Your objective
In the records below, the line with "ATOM 176 O O" opens the range and the line with "ATOM 215 N N" closes it; print that range exactly and nothing else.
-=-=-
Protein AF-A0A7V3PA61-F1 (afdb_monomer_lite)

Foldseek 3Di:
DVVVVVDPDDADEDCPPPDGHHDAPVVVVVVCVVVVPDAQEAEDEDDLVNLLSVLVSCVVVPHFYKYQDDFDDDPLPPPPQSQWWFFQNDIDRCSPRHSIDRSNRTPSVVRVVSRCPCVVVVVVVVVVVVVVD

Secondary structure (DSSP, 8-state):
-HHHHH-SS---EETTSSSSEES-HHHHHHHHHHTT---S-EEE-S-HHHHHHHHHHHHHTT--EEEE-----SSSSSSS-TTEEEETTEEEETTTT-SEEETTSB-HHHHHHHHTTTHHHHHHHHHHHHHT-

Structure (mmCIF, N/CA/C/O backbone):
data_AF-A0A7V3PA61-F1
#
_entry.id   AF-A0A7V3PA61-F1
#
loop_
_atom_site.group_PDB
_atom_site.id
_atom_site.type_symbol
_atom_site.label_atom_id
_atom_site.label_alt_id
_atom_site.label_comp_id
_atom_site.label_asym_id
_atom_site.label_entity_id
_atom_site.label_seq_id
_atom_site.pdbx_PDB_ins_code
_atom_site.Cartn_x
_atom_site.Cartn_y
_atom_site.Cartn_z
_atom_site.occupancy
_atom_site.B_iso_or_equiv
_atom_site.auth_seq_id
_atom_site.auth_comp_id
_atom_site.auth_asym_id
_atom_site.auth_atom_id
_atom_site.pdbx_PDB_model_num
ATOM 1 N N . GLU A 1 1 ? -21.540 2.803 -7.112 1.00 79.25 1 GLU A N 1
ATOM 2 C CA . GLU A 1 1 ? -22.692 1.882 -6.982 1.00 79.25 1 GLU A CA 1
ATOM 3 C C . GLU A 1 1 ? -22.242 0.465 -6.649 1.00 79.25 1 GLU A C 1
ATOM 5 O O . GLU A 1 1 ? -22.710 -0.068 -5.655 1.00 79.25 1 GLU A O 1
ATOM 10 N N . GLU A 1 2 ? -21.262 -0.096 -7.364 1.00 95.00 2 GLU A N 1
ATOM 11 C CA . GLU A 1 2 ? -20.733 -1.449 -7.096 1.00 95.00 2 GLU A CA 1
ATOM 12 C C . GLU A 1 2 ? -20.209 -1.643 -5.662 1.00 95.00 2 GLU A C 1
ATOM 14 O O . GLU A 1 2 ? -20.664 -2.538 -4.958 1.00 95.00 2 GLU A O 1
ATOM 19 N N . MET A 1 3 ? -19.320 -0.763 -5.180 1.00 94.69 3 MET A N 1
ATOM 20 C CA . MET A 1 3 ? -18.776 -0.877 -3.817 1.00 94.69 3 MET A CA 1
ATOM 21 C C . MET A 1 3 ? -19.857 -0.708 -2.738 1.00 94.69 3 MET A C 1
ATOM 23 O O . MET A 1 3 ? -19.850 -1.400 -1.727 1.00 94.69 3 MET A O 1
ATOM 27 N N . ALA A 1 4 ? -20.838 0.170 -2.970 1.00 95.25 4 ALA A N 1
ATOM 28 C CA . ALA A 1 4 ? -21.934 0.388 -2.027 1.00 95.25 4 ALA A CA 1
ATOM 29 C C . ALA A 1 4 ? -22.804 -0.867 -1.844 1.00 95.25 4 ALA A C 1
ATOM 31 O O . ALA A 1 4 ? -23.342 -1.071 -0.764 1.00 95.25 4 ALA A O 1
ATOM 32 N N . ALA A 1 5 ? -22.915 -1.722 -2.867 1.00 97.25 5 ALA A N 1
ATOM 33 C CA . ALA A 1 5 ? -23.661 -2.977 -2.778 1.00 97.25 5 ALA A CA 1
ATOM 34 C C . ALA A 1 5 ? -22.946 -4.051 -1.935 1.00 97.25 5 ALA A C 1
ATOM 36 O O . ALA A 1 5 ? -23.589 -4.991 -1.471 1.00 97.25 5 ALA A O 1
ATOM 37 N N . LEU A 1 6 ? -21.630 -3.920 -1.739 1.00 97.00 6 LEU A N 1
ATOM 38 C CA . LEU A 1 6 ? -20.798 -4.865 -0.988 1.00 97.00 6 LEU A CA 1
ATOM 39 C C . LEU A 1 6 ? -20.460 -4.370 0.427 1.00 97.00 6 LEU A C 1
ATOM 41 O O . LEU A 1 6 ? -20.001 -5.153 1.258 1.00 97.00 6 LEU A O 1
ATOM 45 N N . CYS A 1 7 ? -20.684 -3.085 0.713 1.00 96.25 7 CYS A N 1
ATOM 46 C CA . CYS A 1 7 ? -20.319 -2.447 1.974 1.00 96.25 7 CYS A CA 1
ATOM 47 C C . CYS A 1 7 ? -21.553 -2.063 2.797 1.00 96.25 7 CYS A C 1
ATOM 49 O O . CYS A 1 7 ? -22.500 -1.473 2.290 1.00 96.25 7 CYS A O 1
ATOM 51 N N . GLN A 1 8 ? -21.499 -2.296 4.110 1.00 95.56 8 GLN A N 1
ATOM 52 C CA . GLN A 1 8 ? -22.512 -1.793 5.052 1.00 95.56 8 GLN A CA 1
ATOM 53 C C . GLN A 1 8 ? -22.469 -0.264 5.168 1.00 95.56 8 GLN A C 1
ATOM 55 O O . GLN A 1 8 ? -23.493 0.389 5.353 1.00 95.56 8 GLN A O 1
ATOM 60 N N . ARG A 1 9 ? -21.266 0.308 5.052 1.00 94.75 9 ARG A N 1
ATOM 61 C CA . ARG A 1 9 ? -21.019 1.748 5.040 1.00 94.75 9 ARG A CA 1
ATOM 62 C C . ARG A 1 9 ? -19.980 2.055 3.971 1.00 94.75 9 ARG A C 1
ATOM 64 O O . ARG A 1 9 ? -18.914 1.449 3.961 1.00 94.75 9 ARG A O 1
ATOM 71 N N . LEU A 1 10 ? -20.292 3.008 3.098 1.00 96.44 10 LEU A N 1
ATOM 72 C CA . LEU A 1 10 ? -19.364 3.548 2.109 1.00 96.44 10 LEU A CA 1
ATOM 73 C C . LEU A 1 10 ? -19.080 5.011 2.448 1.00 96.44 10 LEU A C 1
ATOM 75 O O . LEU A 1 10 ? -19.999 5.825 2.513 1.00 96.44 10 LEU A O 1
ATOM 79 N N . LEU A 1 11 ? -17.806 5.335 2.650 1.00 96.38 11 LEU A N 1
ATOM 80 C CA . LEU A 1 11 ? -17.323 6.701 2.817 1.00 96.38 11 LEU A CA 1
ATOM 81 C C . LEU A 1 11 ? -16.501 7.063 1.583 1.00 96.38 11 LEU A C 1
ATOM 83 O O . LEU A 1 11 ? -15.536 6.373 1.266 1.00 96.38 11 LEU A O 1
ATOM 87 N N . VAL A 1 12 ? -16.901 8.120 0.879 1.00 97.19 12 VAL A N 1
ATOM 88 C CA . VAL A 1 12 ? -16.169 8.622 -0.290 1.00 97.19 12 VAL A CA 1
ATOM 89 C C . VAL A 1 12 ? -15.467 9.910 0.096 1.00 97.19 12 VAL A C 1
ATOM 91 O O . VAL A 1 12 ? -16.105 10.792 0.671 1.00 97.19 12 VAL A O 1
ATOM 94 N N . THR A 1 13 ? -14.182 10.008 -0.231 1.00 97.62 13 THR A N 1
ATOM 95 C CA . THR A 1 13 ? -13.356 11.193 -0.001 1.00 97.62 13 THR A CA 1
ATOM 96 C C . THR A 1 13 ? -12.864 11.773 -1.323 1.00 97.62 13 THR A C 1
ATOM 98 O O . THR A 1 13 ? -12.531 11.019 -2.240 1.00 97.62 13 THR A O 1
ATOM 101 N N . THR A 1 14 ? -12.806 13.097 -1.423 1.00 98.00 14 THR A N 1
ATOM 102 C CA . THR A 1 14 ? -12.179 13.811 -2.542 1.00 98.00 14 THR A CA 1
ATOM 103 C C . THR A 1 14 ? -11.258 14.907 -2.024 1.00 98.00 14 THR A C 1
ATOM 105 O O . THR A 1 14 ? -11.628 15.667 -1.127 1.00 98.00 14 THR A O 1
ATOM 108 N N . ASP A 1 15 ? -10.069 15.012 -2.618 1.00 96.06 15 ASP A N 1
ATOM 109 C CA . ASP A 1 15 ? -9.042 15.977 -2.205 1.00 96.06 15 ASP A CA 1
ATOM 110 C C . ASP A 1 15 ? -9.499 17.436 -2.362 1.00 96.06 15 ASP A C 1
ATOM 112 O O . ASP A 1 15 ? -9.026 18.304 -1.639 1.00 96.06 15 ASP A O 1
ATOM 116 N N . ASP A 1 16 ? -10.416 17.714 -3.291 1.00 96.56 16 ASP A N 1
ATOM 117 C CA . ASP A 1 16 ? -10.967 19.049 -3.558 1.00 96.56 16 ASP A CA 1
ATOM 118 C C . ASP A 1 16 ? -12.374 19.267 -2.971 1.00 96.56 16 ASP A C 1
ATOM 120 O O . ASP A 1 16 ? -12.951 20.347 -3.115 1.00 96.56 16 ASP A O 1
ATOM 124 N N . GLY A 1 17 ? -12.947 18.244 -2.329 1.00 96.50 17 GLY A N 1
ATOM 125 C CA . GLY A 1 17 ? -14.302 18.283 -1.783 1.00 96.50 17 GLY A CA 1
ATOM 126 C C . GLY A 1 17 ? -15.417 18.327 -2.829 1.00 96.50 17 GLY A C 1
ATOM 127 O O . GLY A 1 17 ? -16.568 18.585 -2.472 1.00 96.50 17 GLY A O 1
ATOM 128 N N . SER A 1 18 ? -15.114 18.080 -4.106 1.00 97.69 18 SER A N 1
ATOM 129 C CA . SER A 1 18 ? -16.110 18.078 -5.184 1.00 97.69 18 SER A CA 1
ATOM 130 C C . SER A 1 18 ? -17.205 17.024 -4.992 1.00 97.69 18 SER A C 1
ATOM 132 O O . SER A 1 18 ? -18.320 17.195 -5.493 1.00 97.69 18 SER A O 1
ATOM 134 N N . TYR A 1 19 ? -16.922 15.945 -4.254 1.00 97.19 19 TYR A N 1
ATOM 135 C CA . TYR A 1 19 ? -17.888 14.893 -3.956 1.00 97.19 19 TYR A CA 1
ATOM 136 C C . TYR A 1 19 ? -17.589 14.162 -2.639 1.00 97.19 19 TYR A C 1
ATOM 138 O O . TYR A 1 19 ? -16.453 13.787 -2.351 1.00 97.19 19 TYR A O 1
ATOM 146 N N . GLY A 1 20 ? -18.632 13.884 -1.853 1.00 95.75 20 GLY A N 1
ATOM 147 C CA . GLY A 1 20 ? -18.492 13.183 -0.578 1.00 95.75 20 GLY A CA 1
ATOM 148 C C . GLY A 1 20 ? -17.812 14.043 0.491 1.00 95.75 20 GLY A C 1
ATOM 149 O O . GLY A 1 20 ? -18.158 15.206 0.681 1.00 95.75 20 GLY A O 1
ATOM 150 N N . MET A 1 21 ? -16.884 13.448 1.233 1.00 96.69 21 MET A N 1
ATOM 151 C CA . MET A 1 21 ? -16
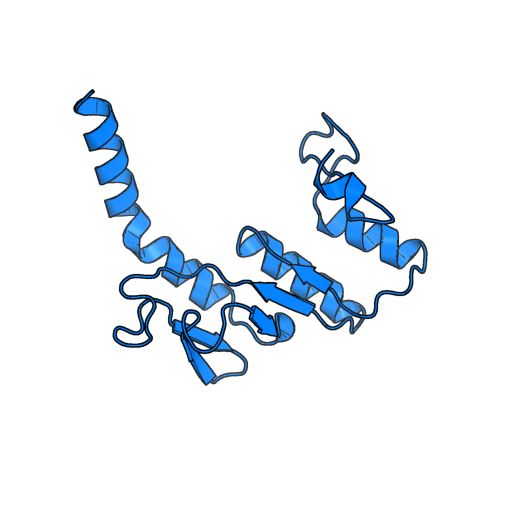.104 14.123 2.264 1.00 96.69 21 MET A CA 1
ATOM 152 C C . MET A 1 21 ? -14.869 14.786 1.644 1.00 96.69 21 MET A C 1
ATOM 154 O O . MET A 1 21 ? -14.121 14.148 0.914 1.00 96.69 21 MET A O 1
ATOM 158 N N . HIS A 1 22 ? -14.631 16.056 1.956 1.00 97.81 22 HIS A N 1
ATOM 159 C CA . HIS A 1 22 ? -13.385 16.718 1.583 1.00 97.81 22 HIS A CA 1
ATOM 160 C C . HIS A 1 22 ? -12.240 16.195 2.459 1.00 97.81 22 HIS A C 1
ATOM 162 O O . HIS A 1 22 ? -12.339 16.268 3.685 1.00 97.81 22 HIS A O 1
ATOM 168 N N . GLY A 1 23 ? -11.182 15.679 1.833 1.00 96.44 23 GLY A N 1
ATOM 169 C CA . GLY A 1 23 ? -9.962 15.246 2.509 1.00 96.44 23 GLY A CA 1
ATOM 170 C C . GLY A 1 23 ? -9.395 13.944 1.955 1.00 96.44 23 GLY A C 1
ATOM 171 O O . GLY A 1 23 ? -9.816 13.443 0.911 1.00 96.44 23 GLY A O 1
ATOM 172 N N . LEU A 1 24 ? -8.441 13.389 2.693 1.00 97.25 24 LEU A N 1
ATOM 173 C CA . LEU A 1 24 ? -7.771 12.132 2.395 1.00 97.25 24 LEU A CA 1
ATOM 174 C C . LEU A 1 24 ? -8.529 10.946 3.002 1.00 97.25 24 LEU A C 1
ATOM 176 O O . LEU A 1 24 ? -9.345 11.074 3.915 1.00 97.25 24 LEU A O 1
ATOM 180 N N . VAL A 1 25 ? -8.183 9.737 2.559 1.00 96.69 25 VAL A N 1
ATOM 181 C CA . VAL A 1 25 ? -8.732 8.494 3.129 1.00 96.69 25 VAL A CA 1
ATOM 182 C C . VAL A 1 25 ? -8.431 8.339 4.626 1.00 96.69 25 VAL A C 1
ATOM 184 O O . VAL A 1 25 ? -9.223 7.746 5.357 1.00 96.69 25 VAL A O 1
ATOM 187 N N . THR A 1 26 ? -7.315 8.899 5.102 1.00 96.50 26 THR A N 1
ATOM 188 C CA . THR A 1 26 ? -6.964 8.925 6.527 1.00 96.50 26 THR A CA 1
ATOM 189 C C . THR A 1 26 ? -7.929 9.785 7.330 1.00 96.50 26 THR A C 1
ATOM 191 O O . THR A 1 26 ? -8.227 9.436 8.462 1.00 96.50 26 THR A O 1
ATOM 194 N N . ASP A 1 27 ? -8.499 10.843 6.756 1.00 96.50 27 ASP A N 1
ATOM 195 C CA . ASP A 1 27 ? -9.465 11.686 7.467 1.00 96.50 27 ASP A CA 1
ATOM 196 C C . ASP A 1 27 ? -10.782 10.928 7.697 1.00 96.50 27 ASP A C 1
ATOM 198 O O . ASP A 1 27 ? -11.382 10.996 8.771 1.00 96.50 27 ASP A O 1
ATOM 202 N N . ALA A 1 28 ? -11.212 10.129 6.715 1.00 96.81 28 ALA A N 1
ATOM 203 C CA . ALA A 1 28 ? -12.353 9.232 6.889 1.00 96.81 28 ALA A CA 1
ATOM 204 C C . ALA A 1 28 ? -12.073 8.144 7.940 1.00 96.81 28 ALA A C 1
ATOM 206 O O . ALA A 1 28 ? -12.964 7.810 8.722 1.00 96.81 28 ALA A O 1
ATOM 207 N N . LEU A 1 29 ? -10.844 7.619 7.992 1.00 96.00 29 LEU A N 1
ATOM 208 C CA . LEU A 1 29 ? -10.437 6.653 9.015 1.00 96.00 29 LEU A CA 1
ATOM 209 C C . LEU A 1 29 ? -10.391 7.285 10.418 1.00 96.00 29 LEU A C 1
ATOM 211 O O . LEU A 1 29 ? -10.897 6.674 11.356 1.00 96.00 29 LEU A O 1
ATOM 215 N N . ALA A 1 30 ? -9.878 8.516 10.561 1.00 94.75 30 ALA A N 1
ATOM 216 C CA . ALA A 1 30 ? -9.893 9.277 11.822 1.00 94.75 30 ALA A CA 1
ATOM 217 C C . ALA A 1 30 ? -11.314 9.405 12.343 1.00 94.75 30 ALA A C 1
ATOM 219 O O . ALA A 1 30 ? -11.585 9.062 13.489 1.00 94.75 30 ALA A O 1
ATOM 220 N N . LYS A 1 31 ? -12.232 9.820 11.469 1.00 95.19 31 LYS A N 1
ATOM 221 C CA . LYS A 1 31 ? -13.638 9.975 11.820 1.00 95.19 31 LYS A CA 1
ATOM 222 C C . LYS A 1 31 ? -14.255 8.680 12.353 1.00 95.19 31 LYS A C 1
ATOM 224 O O . LYS A 1 31 ? -15.010 8.729 13.315 1.00 95.19 31 LYS A O 1
ATOM 229 N N . LEU A 1 32 ? -13.940 7.523 11.764 1.00 95.81 32 LEU A N 1
ATOM 230 C CA . LEU A 1 32 ? -14.432 6.233 12.268 1.00 95.81 32 LEU A CA 1
ATOM 231 C C . LEU A 1 32 ? -13.900 5.925 13.673 1.00 95.81 32 LEU A C 1
ATOM 233 O O . LEU A 1 32 ? -14.651 5.447 14.523 1.00 95.81 32 LEU A O 1
ATOM 237 N N . VAL A 1 33 ? -12.628 6.229 13.926 1.00 92.94 33 VAL A N 1
ATOM 238 C CA . VAL A 1 33 ? -12.013 6.048 15.246 1.00 92.94 33 VAL A CA 1
ATOM 239 C C . VAL A 1 33 ? -12.605 7.023 16.274 1.00 92.94 33 VAL A C 1
ATOM 241 O O . VAL A 1 33 ? -12.919 6.616 17.391 1.00 92.94 33 VAL A O 1
ATOM 244 N N . GLU A 1 34 ? -12.824 8.286 15.902 1.00 92.88 34 GLU A N 1
ATOM 245 C CA . GLU A 1 34 ? -13.475 9.307 16.740 1.00 92.88 34 GLU A CA 1
ATOM 246 C C . GLU A 1 34 ? -14.931 8.953 17.070 1.00 92.88 34 GLU A C 1
ATOM 248 O O . GLU A 1 34 ? -15.380 9.154 18.198 1.00 92.88 34 GLU A O 1
ATOM 253 N N . GLU A 1 35 ? -15.655 8.368 16.113 1.00 95.56 35 GLU A N 1
ATOM 254 C CA . GLU A 1 35 ? -17.000 7.805 16.294 1.00 95.56 35 GLU A CA 1
ATOM 255 C C . GLU A 1 35 ? -17.000 6.526 17.156 1.00 95.56 35 GLU A C 1
ATOM 257 O O . GLU A 1 35 ? -18.063 5.949 17.388 1.00 95.56 35 GLU A O 1
ATOM 262 N N . GLN A 1 36 ? -15.833 6.083 17.642 1.00 93.75 36 GLN A N 1
ATOM 263 C CA . GLN A 1 36 ? -15.644 4.861 18.430 1.00 93.75 36 GLN A CA 1
ATOM 264 C C . GLN A 1 36 ? -16.163 3.607 17.715 1.00 93.75 36 GLN A C 1
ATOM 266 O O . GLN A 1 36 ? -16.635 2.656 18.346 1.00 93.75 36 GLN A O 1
-=-=-
Completed exercise
ATOM 176 O O . LEU A 1 24 ? -9.345 11.074 3.915 1.00 97.25 24 LEU A O 1
ATOM 180 N N . VAL A 1 25 ? -8.183 9.737 2.559 1.00 96.69 25 VAL A N 1
ATOM 181 C CA . VAL A 1 25 ? -8.732 8.494 3.129 1.00 96.69 25 VAL A CA 1
ATOM 182 C C . VAL A 1 25 ? -8.431 8.339 4.626 1.00 96.69 25 VAL A C 1
ATOM 184 O O . VAL A 1 25 ? -9.223 7.746 5.357 1.00 96.69 25 VAL A O 1
ATOM 187 N N . THR A 1 26 ? -7.315 8.899 5.102 1.00 96.50 26 THR A N 1
ATOM 188 C CA . THR A 1 26 ? -6.964 8.925 6.527 1.00 96.50 26 THR A CA 1
ATOM 189 C C . THR A 1 26 ? -7.929 9.785 7.330 1.00 96.50 26 THR A C 1
ATOM 191 O O . THR A 1 26 ? -8.227 9.436 8.462 1.00 96.50 26 THR A O 1
ATOM 194 N N . ASP A 1 27 ? -8.499 10.843 6.756 1.00 96.50 27 ASP A N 1
ATOM 195 C CA . ASP A 1 27 ? -9.465 11.686 7.467 1.00 96.50 27 ASP A CA 1
ATOM 196 C C . ASP A 1 27 ? -10.782 10.928 7.697 1.00 96.50 27 ASP A C 1
ATOM 198 O O . ASP A 1 27 ? -11.382 10.996 8.771 1.00 96.50 27 ASP A O 1
ATOM 202 N N . ALA A 1 28 ? -11.212 10.129 6.715 1.00 96.81 28 ALA A N 1
ATOM 203 C CA . ALA A 1 28 ? -12.353 9.232 6.889 1.00 96.81 28 ALA A CA 1
ATOM 204 C C . ALA A 1 28 ? -12.073 8.144 7.940 1.00 96.81 28 ALA A C 1
ATOM 206 O O . ALA A 1 28 ? -12.964 7.810 8.722 1.00 96.81 28 ALA A O 1
ATOM 207 N N . LEU A 1 29 ? -10.844 7.619 7.992 1.00 96.00 29 LEU A N 1
ATOM 208 C CA . LEU A 1 29 ? -10.437 6.653 9.015 1.00 96.00 29 LEU A CA 1
ATOM 209 C C . LEU A 1 29 ? -10.391 7.285 10.418 1.00 96.00 29 LEU A C 1
ATOM 211 O O . LEU A 1 29 ? -10.897 6.674 11.356 1.00 96.00 29 LEU A O 1
ATOM 215 N N . ALA A 1 30 ? -9.878 8.516 10.561 1.00 94.75 30 ALA A N 1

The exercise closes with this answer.